Haverá até algumas câmeras a bordo dos balões, que vão transmitir o eclipse ao vivo.
Um determinado local da Terra observa um eclipse solar, em média, apenas uma vez a cada 375 anos. Isso significa que não só muita gente vai observar o eclipse, como também vai fotografar este evento histórico.
Laura Peticolas, da Universidade Estadual de Sonoma, na Califórnia, convida as pessoas que fotografarem o eclipse a participar do seu projeto Eclipse Megamovie, que vai tentar reunir centenas de imagens de observadores em um único filme do eclipse.

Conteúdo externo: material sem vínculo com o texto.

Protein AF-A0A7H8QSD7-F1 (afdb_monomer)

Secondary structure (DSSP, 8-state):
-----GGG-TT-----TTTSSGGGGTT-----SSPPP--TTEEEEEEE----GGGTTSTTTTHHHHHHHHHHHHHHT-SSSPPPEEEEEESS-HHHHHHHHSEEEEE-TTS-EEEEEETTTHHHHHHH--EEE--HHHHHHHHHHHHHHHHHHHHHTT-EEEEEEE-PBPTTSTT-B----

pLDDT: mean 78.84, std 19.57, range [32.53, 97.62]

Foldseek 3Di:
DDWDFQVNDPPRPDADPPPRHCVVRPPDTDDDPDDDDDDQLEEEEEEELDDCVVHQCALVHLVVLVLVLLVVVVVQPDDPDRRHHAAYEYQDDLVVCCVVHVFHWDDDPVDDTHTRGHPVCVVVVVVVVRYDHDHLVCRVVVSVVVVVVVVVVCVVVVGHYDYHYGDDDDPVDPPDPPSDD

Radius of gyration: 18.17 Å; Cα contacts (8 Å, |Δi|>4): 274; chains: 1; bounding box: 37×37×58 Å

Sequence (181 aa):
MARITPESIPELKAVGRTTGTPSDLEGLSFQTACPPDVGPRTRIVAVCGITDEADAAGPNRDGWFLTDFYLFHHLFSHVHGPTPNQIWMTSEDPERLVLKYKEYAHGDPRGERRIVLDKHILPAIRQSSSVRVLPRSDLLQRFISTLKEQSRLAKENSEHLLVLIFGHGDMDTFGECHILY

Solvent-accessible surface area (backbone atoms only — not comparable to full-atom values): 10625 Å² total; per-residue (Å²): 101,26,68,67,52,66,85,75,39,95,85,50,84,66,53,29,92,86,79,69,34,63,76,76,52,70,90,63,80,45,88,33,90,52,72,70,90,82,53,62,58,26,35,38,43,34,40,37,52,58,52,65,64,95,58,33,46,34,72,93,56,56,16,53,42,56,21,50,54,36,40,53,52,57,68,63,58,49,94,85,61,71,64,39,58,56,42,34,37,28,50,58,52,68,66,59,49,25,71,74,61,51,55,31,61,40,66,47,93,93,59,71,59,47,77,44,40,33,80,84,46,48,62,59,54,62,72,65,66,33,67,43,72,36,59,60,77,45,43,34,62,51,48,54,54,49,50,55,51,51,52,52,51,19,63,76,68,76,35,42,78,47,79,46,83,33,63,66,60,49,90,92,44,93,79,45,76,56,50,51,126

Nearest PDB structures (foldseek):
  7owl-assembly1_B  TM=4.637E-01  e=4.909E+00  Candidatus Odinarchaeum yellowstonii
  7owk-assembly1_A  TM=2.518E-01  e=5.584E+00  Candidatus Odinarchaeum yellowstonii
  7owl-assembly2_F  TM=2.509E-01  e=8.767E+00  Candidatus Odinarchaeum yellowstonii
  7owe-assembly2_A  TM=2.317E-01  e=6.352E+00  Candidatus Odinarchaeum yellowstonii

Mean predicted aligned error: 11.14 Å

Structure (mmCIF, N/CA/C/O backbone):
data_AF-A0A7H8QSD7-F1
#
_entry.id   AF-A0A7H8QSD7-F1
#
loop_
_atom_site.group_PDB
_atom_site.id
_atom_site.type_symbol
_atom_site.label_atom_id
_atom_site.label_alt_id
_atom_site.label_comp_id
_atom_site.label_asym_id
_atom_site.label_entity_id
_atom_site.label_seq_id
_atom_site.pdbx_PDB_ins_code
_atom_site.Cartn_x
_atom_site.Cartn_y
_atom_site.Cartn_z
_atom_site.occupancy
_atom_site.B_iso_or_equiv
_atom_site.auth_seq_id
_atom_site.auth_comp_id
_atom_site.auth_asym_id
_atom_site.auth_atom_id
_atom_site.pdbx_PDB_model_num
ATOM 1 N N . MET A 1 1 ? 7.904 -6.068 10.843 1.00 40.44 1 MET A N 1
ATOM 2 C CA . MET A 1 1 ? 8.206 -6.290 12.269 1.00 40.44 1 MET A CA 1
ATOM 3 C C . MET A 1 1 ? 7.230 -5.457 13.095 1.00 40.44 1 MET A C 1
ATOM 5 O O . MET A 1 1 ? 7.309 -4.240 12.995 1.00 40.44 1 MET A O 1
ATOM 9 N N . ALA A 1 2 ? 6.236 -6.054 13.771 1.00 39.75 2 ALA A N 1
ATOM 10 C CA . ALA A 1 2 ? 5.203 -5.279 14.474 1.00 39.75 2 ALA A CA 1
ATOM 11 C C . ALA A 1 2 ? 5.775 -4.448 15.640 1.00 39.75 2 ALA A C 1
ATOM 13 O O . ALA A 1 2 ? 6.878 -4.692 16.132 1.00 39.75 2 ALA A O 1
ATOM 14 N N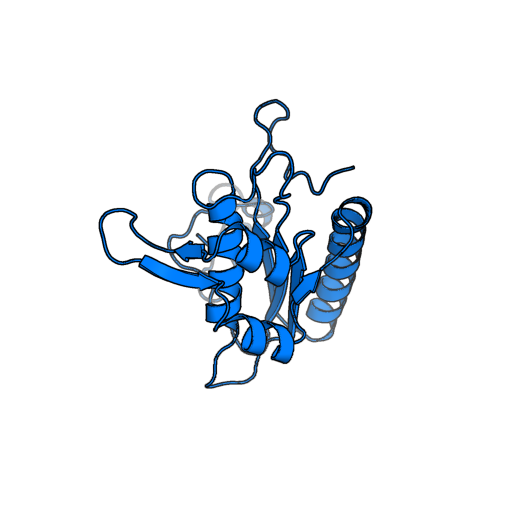 . ARG A 1 3 ? 5.003 -3.453 16.071 1.00 35.94 3 ARG A N 1
ATOM 15 C CA . ARG A 1 3 ? 5.185 -2.737 17.330 1.00 35.94 3 ARG A CA 1
ATOM 16 C C . ARG A 1 3 ? 4.015 -3.156 18.208 1.00 35.94 3 ARG A C 1
ATOM 18 O O . ARG A 1 3 ? 2.909 -2.660 18.033 1.00 35.94 3 ARG A O 1
ATOM 25 N N . ILE A 1 4 ? 4.224 -4.162 19.048 1.00 46.31 4 ILE A N 1
ATOM 26 C CA . ILE A 1 4 ? 3.279 -4.466 20.132 1.00 46.31 4 ILE A CA 1
ATOM 27 C C . ILE A 1 4 ? 3.447 -3.303 21.151 1.00 46.31 4 ILE A C 1
ATOM 29 O O . ILE A 1 4 ? 4.448 -2.585 21.087 1.00 46.31 4 ILE A O 1
ATOM 33 N N . THR A 1 5 ? 2.480 -3.033 22.028 1.00 44.56 5 THR A N 1
ATOM 34 C CA . THR A 1 5 ? 2.645 -2.096 23.163 1.00 44.56 5 THR A CA 1
ATOM 35 C C . THR A 1 5 ? 2.358 -2.825 24.478 1.00 44.56 5 THR A C 1
ATOM 37 O O . THR A 1 5 ? 1.639 -3.827 24.468 1.00 44.56 5 THR A O 1
ATOM 40 N N . PRO A 1 6 ? 2.918 -2.419 25.627 1.00 45.88 6 PRO A N 1
ATOM 41 C CA . PRO A 1 6 ? 2.760 -3.172 26.873 1.00 45.88 6 PRO A CA 1
ATOM 42 C C . PRO A 1 6 ? 1.300 -3.280 27.335 1.00 45.88 6 PRO A C 1
ATOM 44 O O . PRO A 1 6 ? 0.931 -4.267 27.962 1.00 45.88 6 PRO A O 1
ATOM 47 N N . GLU A 1 7 ? 0.458 -2.306 26.977 1.00 51.44 7 GLU A N 1
ATOM 48 C CA . GLU A 1 7 ? -0.972 -2.315 27.312 1.00 51.44 7 GLU A CA 1
ATOM 49 C C . GLU A 1 7 ? -1.775 -3.328 26.474 1.00 51.44 7 GLU A C 1
ATOM 51 O O . GLU A 1 7 ? -2.911 -3.656 26.812 1.00 51.44 7 GLU A O 1
ATOM 56 N N . SER A 1 8 ? -1.199 -3.827 25.374 1.00 46.44 8 SER A N 1
ATOM 57 C CA . SER A 1 8 ? -1.873 -4.693 24.395 1.00 46.44 8 SER A CA 1
ATOM 58 C C . SER A 1 8 ? -1.869 -6.187 24.746 1.00 46.44 8 SER A C 1
ATOM 60 O O . SER A 1 8 ? -2.429 -6.989 24.001 1.00 46.44 8 SER A O 1
ATOM 62 N N . ILE A 1 9 ? -1.285 -6.577 25.884 1.00 55.91 9 ILE A N 1
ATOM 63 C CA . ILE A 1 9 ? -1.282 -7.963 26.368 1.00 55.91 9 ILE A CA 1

Peticolas desenvolveu o mesmo projeto em 2017, mas observou que "não ficou tão bonito quanto tínhamos em mente", por falta de imagens.
Por isso, desta vez, ela espera obter um volume de registros muito maior, incluindo imagens profissionais do eclipse, de melhor qualidade, para gerar um produto mais elaborado.

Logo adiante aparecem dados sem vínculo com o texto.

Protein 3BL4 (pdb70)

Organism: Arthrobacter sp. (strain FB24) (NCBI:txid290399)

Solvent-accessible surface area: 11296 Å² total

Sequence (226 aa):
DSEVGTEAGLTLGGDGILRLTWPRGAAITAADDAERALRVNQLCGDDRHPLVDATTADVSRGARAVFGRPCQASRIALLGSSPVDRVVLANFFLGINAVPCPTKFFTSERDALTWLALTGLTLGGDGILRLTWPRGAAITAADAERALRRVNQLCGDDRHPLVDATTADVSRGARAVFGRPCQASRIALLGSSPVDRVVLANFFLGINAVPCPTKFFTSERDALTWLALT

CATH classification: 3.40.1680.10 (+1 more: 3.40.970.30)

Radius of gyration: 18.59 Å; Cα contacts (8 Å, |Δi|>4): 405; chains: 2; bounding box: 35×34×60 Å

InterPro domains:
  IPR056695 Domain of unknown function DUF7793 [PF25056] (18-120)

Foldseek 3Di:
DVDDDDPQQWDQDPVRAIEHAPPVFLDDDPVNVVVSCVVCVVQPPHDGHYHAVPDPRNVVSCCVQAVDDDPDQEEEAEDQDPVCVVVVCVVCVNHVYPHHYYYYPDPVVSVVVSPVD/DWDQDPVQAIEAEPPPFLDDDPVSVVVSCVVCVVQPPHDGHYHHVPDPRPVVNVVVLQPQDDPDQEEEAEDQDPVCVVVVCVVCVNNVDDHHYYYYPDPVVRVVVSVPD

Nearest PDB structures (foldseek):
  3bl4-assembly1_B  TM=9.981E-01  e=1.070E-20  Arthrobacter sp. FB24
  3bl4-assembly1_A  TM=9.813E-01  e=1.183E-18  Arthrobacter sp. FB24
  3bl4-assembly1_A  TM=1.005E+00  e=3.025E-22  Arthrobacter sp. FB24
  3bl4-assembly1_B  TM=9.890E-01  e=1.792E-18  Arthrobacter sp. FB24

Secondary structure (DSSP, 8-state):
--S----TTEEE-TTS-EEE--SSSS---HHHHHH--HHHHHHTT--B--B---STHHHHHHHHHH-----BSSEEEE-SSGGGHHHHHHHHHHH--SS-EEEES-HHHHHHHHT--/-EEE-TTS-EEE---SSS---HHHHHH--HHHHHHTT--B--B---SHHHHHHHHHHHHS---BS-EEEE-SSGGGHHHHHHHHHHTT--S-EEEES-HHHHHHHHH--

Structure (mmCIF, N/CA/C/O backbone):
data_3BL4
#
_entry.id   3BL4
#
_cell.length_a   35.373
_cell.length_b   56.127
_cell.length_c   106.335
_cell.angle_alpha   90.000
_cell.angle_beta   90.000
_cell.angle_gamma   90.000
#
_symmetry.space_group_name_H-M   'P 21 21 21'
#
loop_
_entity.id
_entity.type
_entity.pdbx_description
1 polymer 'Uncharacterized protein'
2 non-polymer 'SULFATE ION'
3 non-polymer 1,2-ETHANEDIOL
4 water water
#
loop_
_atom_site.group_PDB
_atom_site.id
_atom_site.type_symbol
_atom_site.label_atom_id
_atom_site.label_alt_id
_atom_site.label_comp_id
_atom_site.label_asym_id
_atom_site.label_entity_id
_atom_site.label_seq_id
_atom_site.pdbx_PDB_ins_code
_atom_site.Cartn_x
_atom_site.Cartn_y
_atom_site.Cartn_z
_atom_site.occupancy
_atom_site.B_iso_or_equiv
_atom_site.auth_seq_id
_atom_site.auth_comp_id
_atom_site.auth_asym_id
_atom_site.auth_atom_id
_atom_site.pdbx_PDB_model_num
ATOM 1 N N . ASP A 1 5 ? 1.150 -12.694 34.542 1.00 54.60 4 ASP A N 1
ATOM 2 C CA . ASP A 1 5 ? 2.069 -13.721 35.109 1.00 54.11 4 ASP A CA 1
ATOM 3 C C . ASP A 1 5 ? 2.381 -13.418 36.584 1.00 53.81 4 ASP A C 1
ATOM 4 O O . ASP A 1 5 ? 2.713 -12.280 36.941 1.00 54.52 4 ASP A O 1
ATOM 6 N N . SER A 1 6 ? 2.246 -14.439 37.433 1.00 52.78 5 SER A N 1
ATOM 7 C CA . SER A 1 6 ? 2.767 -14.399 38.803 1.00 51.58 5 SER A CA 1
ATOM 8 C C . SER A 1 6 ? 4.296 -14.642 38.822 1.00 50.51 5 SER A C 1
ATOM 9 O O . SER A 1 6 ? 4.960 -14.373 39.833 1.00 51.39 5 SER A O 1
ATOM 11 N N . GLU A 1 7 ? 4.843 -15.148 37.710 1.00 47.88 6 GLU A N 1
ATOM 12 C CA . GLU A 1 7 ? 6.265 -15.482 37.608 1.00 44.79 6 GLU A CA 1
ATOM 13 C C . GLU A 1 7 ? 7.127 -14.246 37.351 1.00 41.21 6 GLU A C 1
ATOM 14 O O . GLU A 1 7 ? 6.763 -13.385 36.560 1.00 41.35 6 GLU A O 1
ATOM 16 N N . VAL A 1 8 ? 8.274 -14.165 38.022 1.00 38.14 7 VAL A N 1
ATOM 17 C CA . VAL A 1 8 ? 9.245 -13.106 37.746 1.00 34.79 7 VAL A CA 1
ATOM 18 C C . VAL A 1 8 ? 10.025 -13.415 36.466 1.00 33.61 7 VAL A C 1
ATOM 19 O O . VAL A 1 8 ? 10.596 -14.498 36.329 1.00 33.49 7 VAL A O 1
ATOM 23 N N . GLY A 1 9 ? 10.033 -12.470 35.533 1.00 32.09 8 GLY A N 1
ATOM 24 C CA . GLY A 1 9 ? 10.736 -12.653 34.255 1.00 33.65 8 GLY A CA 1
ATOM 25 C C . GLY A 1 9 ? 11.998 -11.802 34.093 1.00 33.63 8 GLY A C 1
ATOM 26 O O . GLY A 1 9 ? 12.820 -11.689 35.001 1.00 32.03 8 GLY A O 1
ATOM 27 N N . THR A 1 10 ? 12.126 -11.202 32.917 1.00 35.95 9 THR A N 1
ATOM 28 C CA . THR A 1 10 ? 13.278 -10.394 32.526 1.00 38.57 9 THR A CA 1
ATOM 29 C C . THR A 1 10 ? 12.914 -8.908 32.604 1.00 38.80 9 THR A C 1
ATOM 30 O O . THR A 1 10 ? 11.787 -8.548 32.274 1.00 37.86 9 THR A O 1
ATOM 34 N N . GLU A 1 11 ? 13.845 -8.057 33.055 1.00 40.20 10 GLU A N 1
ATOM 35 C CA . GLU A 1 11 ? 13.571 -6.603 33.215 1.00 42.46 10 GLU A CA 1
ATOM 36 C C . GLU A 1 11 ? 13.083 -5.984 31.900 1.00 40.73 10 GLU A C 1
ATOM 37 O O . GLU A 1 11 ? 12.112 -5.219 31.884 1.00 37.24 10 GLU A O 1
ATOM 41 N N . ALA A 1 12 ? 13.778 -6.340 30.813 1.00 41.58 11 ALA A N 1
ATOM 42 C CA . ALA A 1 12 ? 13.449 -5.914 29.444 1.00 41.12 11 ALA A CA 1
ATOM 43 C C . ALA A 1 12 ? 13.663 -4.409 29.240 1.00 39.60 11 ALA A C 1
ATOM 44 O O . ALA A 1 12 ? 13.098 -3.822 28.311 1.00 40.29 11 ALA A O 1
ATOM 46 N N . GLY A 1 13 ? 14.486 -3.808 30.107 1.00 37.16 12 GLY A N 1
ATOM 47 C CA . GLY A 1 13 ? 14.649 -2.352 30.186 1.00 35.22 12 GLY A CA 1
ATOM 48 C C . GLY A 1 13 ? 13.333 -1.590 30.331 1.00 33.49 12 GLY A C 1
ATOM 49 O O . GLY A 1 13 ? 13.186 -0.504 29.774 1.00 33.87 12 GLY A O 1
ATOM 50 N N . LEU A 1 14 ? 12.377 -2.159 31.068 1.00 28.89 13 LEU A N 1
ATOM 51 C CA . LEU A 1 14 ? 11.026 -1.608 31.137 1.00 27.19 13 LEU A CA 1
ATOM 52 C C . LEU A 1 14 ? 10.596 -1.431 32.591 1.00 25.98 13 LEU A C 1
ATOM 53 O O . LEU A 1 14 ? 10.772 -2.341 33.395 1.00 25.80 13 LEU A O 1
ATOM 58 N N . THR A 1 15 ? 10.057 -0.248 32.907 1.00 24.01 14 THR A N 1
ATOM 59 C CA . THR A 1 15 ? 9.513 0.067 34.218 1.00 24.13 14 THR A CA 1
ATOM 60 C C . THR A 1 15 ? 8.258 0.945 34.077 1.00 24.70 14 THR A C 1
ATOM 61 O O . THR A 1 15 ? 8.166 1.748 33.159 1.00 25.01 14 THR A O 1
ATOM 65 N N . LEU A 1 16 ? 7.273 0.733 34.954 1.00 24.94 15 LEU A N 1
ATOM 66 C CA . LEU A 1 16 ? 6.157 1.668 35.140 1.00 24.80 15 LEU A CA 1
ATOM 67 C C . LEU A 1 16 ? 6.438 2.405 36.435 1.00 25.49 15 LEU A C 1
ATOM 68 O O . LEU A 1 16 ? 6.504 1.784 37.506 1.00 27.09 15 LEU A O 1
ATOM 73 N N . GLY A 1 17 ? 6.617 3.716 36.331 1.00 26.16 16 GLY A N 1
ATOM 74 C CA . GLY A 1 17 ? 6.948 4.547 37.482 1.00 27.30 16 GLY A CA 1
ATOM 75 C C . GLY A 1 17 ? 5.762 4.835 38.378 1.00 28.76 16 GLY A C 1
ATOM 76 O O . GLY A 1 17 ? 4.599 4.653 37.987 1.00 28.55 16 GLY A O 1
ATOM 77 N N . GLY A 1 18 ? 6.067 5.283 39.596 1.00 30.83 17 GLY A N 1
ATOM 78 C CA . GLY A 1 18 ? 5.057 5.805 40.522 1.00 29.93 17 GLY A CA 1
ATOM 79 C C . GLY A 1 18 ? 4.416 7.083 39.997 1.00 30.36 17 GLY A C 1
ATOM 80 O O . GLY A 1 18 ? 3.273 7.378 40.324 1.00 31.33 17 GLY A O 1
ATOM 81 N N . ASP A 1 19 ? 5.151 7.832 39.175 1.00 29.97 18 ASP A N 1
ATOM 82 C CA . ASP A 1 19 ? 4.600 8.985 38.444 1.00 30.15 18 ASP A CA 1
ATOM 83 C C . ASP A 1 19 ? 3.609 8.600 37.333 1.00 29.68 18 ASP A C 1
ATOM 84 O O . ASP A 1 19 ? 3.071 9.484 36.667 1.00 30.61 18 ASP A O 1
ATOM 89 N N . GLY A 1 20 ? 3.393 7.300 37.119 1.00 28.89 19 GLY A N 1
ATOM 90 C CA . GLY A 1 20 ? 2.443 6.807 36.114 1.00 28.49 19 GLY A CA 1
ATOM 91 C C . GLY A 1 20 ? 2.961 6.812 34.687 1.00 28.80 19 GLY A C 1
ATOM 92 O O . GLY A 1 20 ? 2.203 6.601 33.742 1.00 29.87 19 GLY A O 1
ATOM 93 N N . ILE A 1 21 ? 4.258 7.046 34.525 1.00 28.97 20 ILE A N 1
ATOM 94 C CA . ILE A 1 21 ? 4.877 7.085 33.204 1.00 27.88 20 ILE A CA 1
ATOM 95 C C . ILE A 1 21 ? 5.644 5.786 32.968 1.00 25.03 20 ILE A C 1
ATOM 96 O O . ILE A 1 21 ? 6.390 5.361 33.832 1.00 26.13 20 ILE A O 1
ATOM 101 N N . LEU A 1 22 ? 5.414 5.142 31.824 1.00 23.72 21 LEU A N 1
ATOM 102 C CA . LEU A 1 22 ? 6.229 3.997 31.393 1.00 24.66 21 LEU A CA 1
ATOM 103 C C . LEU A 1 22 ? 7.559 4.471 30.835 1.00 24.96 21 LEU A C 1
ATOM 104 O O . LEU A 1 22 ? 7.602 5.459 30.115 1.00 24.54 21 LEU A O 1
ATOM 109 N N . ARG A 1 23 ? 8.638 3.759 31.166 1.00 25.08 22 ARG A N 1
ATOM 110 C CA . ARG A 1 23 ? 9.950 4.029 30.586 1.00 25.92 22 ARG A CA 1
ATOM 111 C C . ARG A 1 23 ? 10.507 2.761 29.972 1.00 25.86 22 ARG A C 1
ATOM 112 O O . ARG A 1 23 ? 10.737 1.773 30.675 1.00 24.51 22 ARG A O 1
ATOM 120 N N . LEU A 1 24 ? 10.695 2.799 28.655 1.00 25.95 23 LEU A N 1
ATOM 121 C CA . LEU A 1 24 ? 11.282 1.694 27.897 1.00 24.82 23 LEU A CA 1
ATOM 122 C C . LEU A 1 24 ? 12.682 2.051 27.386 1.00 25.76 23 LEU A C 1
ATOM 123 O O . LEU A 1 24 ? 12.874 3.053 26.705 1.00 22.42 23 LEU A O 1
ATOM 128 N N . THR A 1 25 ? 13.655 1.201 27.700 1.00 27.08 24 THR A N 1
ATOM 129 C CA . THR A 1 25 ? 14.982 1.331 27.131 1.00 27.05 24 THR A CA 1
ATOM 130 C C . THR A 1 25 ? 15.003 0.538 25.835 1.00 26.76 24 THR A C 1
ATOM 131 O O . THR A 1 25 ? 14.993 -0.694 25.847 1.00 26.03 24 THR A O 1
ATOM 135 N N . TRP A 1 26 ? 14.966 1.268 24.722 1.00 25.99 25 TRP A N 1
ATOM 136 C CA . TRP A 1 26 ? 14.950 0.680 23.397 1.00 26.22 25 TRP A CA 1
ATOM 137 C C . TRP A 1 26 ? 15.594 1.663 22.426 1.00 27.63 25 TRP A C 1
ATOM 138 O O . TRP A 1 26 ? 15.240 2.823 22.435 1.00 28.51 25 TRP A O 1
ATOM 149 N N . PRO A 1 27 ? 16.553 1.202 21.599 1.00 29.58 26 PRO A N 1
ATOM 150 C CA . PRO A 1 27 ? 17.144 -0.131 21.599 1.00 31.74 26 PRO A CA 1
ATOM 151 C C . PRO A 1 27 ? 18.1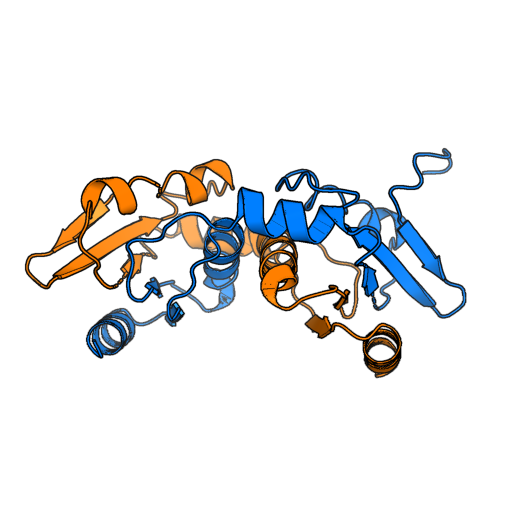27 -0.246 22.748 1.00 34.06 26 PRO A C 1
ATOM 152 O O . PRO A 1 27 ? 18.542 0.770 23.302 1.00 34.56 26 PRO A O 1
ATOM 156 N N . ARG A 1 28 ? 18.471 -1.471 23.115 1.00 38.82 27 ARG A N 1
ATOM 157 C CA . ARG A 1 28 ? 19.383 -1.697 24.226 1.00 42.85 27 ARG A CA 1
ATOM 158 C C . ARG A 1 28 ? 20.838 -1.421 23.810 1.00 45.14 27 ARG A C 1
ATOM 159 O O . ARG A 1 28 ? 21.662 -1.047 24.651 1.00 46.76 27 ARG A O 1
ATOM 163 N N . GLY A 1 29 ? 21.142 -1.607 22.524 1.00 46.15 28 GLY A N 1
ATOM 164 C CA . GLY A 1 29 ? 22.473 -1.320 21.980 1.00 47.50 28 GLY A CA 1
ATOM 165 C C . GLY A 1 29 ? 22.449 -0.915 20.515 1.00 48.54 28 GLY A C 1
ATOM 166 O O . GLY A 1 29 ? 21.516 -0.245 20.063 1.00 48.03 28 GLY A O 1
ATOM 167 N N . ALA A 1 30 ? 23.482 -1.321 19.775 1.00 48.85 29 ALA A N 1
ATOM 168 C CA . ALA A 1 30 ? 23.596 -0.996 18.358 1.00 48.68 29 ALA A CA 1
ATOM 169 C C . ALA A 1 30 ? 22.828 -1.967 17.458 1.00 48.58 29 ALA A C 1
ATOM 170 O O . ALA A 1 30 ? 22.707 -1.718 16.259 1.00 49.20 29 ALA A O 1
ATOM 172 N N . 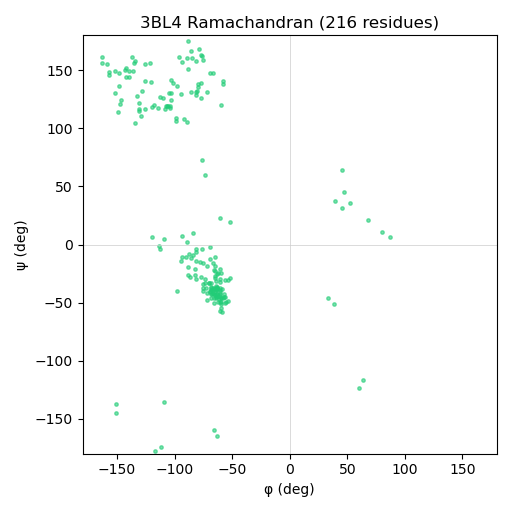ALA A 1 31 ? 22.320 -3.066 18.022 1.00 47.53 30 ALA A N 1
ATOM 173 C CA . ALA A 1 31 ? 21.533 -4.034 17.246 1.00 46.34 30 ALA A CA 1
ATOM 174 C C . ALA A 1 31 ? 20.097 -3.536 17.112 1.00 44.63 30 ALA A C 1
ATOM 175 O O . ALA A 1 31 ? 19.479 -3.161 18.112 1.00 46.53 30 ALA A O 1
ATOM 177 N N . ILE A 1 32 ? 19.583 -3.511 15.881 1.00 40.98 31 ILE A N 1
ATOM 178 C CA . ILE A 1 32 ? 18.212 -3.081 15.614 1.00 38.78 31 ILE A CA 1
ATOM 179 C C . ILE A 1 32 ? 17.486 -4.111 14.774 1.00 36.70 31 ILE A C 1
ATOM 180 O O . ILE A 1 32 ? 17.797 -4.265 13.604 1.00 36.58 31 ILE A O 1
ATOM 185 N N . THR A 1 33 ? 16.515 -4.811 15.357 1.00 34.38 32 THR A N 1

A expectativa é de que o megamovie revele detalhes da coroa solar, como jatos de plasma sendo disparados em volta da Lua, evoluindo à medida que diferentes pessoas fizerem imagens ao longo da sua trajetória.
"Desta vez, esperamos realmente poder ver esses jatos e detalhes em movimento", afirma.
Normalmente, é extremamente difícil estudar esses eventos, exceto a partir de telescópios especialmente projetados ou espaçonaves capazes de bloquear o Sol. Mas um eclipse solar total permite que mais observadores façam isso.
Este fenômeno deve ser particularmente notável, já que o Sol está caminhando para seu período de maior atividade, conhecido como máximo solar — que acontece em ciclos de 11 anos, por razões que ainda não conhecemos totalmente.
Podemos dizer que o eclipse solar total de 2017 nos Estados Unidos despertou o interesse do público e dos cientistas. E a expectativa é de que o eclipse de 2024 seja acompanhado e estudado por muito mais gente, devido à extensão de terra que ele vai cobrir e ao conhecimento sobre o que podemos esperar desta vez.
"Acho que as pessoas estão mais animadas com este evento", afirma Hartstone-Rose.
"O de 2017 foi inesperadamente bacana. O de 2024 vai acontecer sobre uma parte mais povoada da América, e será até mais bonito, já que o Sol está nesse incrível ciclo de ejeção. A coroa realmente vai estar fantástica."